International career
- Years: Team / Apps / (Points)
- 2019: Argentina U20s / 4 / (5)
- 2022: Argentina XV / 4 / (46)
- Correct as of 1 February 2021

National sevens team
- Years: Team /  / Comps
- 2019: Argentina Sevens /  / 1
- Correct as of 1 February 2021

= Gerónimo Prisciantelli =

Argentine rugby union player

Gerónimo Prisciantelli (born 23 August 1999) is an Argentine rugby union player, currently playing for Racing in Top 14. He is a utility back that can play fullback, fly-half or centre.

==Professional career==
Prisciantelli signed for Súper Liga Americana de Rugby side ahead of the 2021 Súper Liga Americana de Rugby season. He played for Jaguares also for 2022 Súper Liga Americana de Rugby season.

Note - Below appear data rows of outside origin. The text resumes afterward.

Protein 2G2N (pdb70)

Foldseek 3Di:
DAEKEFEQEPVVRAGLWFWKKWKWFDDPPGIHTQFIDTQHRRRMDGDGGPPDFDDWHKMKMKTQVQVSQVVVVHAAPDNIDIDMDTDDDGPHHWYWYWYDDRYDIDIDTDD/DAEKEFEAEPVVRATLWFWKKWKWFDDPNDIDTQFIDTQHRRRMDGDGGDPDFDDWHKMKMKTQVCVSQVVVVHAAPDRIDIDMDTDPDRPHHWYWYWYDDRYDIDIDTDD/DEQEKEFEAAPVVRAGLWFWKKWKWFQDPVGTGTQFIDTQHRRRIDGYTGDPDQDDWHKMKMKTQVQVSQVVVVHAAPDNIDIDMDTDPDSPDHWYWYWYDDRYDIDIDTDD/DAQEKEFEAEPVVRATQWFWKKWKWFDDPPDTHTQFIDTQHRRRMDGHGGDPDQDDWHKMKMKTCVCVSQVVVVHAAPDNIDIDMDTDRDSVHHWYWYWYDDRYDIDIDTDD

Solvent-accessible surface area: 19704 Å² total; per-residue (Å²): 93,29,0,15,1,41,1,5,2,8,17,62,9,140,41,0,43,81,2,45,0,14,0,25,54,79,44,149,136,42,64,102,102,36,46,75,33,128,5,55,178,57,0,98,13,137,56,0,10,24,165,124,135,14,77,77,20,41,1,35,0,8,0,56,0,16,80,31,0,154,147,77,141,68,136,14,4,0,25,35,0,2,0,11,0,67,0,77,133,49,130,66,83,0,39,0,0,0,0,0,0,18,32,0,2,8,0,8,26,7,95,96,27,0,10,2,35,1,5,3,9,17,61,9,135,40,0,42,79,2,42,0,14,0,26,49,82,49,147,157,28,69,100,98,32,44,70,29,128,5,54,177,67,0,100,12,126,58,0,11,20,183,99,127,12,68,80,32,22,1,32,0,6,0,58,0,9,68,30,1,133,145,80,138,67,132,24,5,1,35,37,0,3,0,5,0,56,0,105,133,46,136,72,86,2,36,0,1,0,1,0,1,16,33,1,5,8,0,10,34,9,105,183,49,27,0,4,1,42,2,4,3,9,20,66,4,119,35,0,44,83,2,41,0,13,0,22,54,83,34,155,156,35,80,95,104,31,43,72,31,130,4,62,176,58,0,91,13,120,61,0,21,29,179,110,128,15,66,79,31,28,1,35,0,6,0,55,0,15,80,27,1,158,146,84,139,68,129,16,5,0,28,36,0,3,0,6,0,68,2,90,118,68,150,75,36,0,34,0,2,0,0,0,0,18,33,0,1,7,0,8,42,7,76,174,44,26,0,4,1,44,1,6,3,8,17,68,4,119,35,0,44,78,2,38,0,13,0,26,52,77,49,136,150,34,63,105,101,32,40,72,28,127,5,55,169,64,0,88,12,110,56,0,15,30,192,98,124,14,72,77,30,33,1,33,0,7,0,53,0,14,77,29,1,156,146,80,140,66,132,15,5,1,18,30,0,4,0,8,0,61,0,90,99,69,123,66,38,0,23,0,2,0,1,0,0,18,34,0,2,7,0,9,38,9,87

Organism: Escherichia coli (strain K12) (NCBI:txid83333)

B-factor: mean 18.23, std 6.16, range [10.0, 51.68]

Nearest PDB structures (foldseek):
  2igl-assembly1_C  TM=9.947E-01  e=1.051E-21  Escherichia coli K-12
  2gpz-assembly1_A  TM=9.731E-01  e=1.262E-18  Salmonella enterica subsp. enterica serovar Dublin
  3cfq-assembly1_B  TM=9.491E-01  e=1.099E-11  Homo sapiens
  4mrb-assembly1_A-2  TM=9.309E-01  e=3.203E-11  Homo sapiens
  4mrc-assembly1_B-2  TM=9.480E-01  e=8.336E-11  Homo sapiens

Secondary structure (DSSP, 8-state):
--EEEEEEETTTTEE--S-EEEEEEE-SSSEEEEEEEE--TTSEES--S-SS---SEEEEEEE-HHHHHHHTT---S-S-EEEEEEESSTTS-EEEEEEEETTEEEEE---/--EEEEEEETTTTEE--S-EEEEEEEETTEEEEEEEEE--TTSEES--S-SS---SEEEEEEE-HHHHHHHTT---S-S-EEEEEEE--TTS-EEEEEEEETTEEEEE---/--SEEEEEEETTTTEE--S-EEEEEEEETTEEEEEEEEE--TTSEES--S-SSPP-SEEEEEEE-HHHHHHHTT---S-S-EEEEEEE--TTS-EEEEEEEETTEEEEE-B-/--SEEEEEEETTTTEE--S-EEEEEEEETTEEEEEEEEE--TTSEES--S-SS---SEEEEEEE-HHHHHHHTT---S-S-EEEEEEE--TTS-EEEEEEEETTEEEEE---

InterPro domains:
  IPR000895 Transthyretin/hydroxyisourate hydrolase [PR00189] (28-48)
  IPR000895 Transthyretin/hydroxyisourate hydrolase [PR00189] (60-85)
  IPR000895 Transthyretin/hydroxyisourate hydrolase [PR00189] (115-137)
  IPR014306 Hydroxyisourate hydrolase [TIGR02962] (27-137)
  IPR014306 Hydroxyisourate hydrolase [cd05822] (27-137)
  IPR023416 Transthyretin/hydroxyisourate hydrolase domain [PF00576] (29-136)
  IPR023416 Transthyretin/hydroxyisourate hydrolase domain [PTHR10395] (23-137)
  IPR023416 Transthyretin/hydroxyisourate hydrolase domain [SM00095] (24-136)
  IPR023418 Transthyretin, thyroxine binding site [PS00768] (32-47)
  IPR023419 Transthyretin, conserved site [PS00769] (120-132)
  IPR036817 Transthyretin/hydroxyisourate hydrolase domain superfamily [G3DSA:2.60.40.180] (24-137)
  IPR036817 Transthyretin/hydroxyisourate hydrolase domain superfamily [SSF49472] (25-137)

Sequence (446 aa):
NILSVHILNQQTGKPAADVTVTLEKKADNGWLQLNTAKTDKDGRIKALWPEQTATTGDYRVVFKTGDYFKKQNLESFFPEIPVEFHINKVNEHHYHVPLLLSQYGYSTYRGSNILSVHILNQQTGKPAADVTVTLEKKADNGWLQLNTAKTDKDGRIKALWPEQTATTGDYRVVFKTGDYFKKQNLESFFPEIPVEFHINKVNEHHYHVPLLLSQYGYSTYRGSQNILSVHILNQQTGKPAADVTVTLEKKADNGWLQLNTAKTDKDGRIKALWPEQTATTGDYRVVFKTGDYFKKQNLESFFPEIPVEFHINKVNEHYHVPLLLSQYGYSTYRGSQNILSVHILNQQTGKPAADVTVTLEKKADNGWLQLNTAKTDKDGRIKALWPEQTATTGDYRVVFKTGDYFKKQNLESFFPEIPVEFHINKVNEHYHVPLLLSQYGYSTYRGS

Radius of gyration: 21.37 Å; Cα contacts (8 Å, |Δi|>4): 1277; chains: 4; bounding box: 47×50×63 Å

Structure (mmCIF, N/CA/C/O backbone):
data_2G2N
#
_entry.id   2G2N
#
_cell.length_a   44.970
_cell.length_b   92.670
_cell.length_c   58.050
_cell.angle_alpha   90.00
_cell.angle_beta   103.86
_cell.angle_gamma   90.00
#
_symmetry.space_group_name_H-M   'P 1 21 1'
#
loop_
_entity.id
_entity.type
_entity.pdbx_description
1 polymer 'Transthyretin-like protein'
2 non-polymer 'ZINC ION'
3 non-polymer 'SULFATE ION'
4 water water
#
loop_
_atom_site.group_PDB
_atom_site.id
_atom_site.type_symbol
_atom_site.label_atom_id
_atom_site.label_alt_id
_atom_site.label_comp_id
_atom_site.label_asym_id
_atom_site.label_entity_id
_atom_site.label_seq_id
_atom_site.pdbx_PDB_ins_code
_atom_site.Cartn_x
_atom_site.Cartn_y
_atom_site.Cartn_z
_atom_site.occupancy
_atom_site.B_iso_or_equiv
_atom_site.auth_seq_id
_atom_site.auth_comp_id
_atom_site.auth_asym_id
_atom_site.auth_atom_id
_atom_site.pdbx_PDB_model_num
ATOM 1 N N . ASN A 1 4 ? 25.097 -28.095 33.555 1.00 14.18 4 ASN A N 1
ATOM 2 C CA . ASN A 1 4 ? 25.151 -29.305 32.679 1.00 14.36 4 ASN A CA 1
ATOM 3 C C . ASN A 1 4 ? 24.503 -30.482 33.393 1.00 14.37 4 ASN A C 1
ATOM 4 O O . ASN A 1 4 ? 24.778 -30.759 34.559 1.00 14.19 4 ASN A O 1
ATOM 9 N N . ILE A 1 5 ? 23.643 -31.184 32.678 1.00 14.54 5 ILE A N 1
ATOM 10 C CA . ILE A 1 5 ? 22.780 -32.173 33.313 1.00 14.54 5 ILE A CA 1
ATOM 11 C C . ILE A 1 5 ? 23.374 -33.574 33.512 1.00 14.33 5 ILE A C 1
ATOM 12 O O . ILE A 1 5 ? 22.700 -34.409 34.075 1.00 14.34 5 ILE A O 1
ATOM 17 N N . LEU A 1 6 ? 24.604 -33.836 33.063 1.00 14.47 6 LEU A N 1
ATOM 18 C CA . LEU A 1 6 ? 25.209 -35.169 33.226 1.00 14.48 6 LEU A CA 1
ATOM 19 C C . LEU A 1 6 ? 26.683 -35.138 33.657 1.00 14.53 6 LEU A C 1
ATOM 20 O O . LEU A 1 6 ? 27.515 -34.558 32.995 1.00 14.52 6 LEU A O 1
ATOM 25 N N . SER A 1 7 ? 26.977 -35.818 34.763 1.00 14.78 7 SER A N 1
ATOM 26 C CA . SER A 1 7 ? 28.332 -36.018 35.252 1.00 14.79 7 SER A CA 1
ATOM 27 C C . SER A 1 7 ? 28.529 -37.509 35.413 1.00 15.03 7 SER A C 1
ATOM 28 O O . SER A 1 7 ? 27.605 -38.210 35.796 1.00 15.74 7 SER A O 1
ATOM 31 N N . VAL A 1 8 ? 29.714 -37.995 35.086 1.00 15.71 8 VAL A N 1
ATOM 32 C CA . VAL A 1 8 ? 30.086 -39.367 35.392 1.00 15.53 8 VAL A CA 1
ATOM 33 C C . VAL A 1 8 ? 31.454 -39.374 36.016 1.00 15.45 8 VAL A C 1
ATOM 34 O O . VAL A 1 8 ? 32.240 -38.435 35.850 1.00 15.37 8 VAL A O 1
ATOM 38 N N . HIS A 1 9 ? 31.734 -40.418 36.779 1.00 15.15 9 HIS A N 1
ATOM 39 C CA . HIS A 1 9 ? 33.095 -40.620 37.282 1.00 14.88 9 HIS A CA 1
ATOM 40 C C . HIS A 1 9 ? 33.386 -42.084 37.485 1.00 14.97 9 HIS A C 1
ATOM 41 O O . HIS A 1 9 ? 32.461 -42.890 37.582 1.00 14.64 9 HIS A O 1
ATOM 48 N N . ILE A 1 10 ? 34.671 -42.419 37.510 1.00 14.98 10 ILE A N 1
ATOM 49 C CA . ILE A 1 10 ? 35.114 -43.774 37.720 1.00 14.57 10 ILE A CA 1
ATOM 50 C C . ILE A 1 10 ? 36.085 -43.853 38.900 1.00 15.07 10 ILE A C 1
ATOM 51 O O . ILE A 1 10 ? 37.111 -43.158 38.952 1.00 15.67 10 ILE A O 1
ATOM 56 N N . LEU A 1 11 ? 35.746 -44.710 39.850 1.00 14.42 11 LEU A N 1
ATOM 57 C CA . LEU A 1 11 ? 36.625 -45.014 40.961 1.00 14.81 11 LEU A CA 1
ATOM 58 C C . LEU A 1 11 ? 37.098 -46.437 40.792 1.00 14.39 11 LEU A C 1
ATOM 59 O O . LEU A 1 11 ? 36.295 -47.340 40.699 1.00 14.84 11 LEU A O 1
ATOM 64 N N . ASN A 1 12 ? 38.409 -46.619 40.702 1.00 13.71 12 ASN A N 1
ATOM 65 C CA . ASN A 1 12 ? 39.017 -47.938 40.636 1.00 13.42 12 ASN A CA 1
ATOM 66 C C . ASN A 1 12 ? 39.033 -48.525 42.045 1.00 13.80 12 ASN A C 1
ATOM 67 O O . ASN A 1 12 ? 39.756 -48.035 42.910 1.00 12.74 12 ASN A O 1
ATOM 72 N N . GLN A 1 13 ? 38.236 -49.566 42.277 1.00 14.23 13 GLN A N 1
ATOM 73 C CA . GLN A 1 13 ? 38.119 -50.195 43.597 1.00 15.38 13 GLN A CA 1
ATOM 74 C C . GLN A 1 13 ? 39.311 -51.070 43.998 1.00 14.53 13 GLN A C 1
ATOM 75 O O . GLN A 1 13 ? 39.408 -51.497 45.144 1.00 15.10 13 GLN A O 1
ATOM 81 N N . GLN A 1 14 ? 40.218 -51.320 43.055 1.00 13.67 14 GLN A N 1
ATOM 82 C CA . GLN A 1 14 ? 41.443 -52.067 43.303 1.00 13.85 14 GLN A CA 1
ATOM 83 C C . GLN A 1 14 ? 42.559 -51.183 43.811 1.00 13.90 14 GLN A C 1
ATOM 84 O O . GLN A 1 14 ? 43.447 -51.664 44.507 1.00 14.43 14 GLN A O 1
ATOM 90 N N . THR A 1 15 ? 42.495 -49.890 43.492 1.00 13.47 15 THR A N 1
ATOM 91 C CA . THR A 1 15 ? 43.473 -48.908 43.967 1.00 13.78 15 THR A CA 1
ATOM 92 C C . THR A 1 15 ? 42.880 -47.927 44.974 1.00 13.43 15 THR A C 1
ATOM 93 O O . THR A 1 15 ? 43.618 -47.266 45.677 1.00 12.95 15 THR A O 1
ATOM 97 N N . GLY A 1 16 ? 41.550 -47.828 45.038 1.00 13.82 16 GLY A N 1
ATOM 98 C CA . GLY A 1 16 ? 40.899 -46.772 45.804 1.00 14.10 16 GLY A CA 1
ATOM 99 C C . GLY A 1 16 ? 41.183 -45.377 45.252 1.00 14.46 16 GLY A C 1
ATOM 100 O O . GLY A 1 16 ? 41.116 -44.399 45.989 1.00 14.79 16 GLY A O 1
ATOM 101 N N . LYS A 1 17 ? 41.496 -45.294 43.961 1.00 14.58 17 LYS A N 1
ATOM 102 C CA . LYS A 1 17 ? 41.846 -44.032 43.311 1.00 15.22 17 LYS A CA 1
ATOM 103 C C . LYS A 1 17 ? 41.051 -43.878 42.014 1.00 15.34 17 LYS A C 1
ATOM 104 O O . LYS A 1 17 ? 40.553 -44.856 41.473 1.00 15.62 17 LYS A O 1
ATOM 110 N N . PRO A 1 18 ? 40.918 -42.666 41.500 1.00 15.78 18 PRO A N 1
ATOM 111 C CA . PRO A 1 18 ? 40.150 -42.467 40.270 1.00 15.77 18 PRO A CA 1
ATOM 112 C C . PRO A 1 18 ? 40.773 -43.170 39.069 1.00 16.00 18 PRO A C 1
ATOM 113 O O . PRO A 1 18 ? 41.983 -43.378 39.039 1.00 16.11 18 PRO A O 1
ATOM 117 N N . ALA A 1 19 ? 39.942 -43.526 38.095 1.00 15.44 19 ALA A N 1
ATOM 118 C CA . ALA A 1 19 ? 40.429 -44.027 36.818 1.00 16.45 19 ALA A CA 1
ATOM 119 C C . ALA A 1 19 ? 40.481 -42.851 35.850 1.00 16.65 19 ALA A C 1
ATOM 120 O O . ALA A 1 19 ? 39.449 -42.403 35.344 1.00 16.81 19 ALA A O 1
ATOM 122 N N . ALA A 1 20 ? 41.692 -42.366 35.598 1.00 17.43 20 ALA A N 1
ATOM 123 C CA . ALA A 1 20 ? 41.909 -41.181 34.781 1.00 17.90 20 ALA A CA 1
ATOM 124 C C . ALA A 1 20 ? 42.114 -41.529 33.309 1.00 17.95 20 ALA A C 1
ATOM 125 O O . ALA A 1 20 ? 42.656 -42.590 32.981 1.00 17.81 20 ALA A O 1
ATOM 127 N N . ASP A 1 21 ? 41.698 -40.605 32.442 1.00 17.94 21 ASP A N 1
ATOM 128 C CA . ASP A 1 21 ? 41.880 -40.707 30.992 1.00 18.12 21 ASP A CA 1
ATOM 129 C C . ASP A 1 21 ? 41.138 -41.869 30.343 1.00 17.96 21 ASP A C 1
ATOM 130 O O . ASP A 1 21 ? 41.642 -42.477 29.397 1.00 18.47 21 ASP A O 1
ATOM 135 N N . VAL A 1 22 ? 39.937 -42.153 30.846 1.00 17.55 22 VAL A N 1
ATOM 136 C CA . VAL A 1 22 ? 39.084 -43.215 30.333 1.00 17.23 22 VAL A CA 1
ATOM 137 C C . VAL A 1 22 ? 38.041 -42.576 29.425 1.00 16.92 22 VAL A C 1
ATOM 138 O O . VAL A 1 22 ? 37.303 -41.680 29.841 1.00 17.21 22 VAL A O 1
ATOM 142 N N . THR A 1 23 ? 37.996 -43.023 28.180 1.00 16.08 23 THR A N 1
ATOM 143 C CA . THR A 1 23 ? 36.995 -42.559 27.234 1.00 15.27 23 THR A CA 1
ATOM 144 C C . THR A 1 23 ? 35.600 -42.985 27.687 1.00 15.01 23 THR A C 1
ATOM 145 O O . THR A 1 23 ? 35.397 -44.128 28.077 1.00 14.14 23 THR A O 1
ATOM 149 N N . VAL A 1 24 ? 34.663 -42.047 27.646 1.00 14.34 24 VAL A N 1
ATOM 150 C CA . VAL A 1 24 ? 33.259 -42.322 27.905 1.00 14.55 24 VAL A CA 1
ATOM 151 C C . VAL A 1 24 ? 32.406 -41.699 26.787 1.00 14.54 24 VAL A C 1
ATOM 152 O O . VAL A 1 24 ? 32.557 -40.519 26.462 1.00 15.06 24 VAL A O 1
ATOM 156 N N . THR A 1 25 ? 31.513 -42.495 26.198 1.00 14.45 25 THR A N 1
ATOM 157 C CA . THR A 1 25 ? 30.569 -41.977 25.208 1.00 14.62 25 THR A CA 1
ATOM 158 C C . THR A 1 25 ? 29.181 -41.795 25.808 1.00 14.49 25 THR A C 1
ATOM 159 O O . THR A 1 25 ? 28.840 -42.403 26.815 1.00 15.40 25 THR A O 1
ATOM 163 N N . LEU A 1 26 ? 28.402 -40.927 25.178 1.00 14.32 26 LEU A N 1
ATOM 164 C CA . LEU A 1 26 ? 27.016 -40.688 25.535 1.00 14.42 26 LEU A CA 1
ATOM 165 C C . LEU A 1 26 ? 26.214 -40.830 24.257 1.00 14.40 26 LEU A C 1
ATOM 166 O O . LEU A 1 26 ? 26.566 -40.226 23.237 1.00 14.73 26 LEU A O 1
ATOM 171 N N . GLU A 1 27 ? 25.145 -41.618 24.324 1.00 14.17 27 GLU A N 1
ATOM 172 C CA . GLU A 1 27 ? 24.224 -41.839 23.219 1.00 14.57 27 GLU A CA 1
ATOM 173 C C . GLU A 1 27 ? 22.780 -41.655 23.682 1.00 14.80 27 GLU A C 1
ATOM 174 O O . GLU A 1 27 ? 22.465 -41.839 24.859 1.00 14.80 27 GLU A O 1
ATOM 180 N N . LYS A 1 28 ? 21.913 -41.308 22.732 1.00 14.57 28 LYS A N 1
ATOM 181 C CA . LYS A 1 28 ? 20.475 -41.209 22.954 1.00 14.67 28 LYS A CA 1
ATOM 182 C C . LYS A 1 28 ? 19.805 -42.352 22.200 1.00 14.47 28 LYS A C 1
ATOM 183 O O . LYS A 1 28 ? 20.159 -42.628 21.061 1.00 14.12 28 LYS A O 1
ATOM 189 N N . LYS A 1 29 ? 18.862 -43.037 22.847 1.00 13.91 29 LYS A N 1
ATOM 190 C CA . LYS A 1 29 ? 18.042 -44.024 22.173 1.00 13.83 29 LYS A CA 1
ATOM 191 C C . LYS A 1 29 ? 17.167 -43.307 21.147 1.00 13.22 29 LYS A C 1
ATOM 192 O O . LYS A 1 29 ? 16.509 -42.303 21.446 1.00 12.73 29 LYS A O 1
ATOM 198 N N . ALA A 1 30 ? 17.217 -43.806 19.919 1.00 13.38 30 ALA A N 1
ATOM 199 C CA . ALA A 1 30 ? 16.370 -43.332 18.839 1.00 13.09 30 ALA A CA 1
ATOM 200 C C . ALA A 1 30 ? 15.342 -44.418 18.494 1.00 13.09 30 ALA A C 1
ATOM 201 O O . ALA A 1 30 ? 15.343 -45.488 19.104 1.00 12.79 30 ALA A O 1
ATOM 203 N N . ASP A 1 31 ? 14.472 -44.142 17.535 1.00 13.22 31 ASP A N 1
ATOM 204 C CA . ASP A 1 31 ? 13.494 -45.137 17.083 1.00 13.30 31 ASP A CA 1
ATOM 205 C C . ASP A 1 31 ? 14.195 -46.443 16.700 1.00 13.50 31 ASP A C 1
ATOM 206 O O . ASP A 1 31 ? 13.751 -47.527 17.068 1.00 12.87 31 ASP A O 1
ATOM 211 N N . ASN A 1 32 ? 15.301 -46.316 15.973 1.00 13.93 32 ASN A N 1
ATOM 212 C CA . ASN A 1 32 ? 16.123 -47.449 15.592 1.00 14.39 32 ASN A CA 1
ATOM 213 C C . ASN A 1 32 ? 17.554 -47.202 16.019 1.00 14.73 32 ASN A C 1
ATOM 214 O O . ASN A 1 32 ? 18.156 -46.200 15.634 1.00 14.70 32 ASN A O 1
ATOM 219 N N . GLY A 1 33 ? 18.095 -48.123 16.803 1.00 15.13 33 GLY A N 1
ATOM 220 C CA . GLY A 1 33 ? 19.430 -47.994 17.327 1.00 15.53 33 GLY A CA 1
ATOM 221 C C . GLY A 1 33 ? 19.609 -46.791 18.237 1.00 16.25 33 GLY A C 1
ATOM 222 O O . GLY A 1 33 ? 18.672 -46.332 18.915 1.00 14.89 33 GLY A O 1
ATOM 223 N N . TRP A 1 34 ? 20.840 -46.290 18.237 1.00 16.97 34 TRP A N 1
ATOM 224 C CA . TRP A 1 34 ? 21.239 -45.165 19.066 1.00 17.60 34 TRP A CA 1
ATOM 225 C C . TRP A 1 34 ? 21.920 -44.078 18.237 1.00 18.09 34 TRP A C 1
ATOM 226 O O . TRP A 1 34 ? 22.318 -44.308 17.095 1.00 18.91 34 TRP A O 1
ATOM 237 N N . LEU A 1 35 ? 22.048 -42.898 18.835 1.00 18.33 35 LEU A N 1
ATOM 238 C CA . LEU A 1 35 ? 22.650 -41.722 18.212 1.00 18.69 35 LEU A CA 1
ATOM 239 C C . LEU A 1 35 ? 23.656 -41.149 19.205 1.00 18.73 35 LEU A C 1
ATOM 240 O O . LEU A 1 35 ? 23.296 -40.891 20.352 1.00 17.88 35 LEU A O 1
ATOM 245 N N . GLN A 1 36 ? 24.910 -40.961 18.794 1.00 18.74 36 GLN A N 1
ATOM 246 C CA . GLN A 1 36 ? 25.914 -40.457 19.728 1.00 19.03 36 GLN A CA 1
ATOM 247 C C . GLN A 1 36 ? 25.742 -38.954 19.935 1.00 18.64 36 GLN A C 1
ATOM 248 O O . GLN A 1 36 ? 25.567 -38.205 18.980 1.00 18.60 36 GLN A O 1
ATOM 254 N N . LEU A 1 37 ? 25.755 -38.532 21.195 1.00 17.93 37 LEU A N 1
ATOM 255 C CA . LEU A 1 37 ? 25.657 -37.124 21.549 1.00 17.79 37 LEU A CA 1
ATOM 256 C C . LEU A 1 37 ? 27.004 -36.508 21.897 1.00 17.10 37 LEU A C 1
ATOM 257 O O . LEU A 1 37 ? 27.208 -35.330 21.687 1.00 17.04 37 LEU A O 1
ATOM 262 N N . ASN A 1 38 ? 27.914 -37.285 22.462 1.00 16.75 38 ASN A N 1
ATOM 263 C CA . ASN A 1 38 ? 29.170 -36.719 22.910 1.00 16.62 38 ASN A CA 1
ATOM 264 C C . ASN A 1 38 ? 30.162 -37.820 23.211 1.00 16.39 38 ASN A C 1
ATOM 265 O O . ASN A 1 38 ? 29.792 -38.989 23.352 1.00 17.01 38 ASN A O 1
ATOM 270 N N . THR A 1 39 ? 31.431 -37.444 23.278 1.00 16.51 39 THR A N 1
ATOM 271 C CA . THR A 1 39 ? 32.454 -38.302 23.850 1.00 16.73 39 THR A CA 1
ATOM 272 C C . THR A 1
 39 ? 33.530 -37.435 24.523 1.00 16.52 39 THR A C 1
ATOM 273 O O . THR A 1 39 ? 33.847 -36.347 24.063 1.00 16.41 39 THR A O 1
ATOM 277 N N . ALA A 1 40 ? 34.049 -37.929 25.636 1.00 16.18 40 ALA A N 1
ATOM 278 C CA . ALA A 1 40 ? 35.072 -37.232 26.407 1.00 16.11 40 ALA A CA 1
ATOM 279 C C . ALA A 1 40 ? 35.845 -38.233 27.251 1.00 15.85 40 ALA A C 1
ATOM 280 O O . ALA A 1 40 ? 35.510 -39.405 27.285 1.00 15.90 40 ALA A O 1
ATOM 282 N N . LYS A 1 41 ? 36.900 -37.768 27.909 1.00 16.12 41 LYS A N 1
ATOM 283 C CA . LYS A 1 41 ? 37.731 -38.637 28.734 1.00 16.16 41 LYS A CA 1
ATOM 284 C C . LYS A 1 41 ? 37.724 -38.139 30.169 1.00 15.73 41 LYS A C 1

In September 2022 he joined Zebre Parma in United Rugby Championship until the end of the 2024–25 season, when he joined Racing in Top 14.

==International career==
He had previously represented Argentina U20s and Argentina Sevens in 2019.

In summer 2022, he was selected for Argentina XV squad for official tests.

In July 2025, he was called up by Felipe Contepomi to join Argentina's squad for their summer test matches.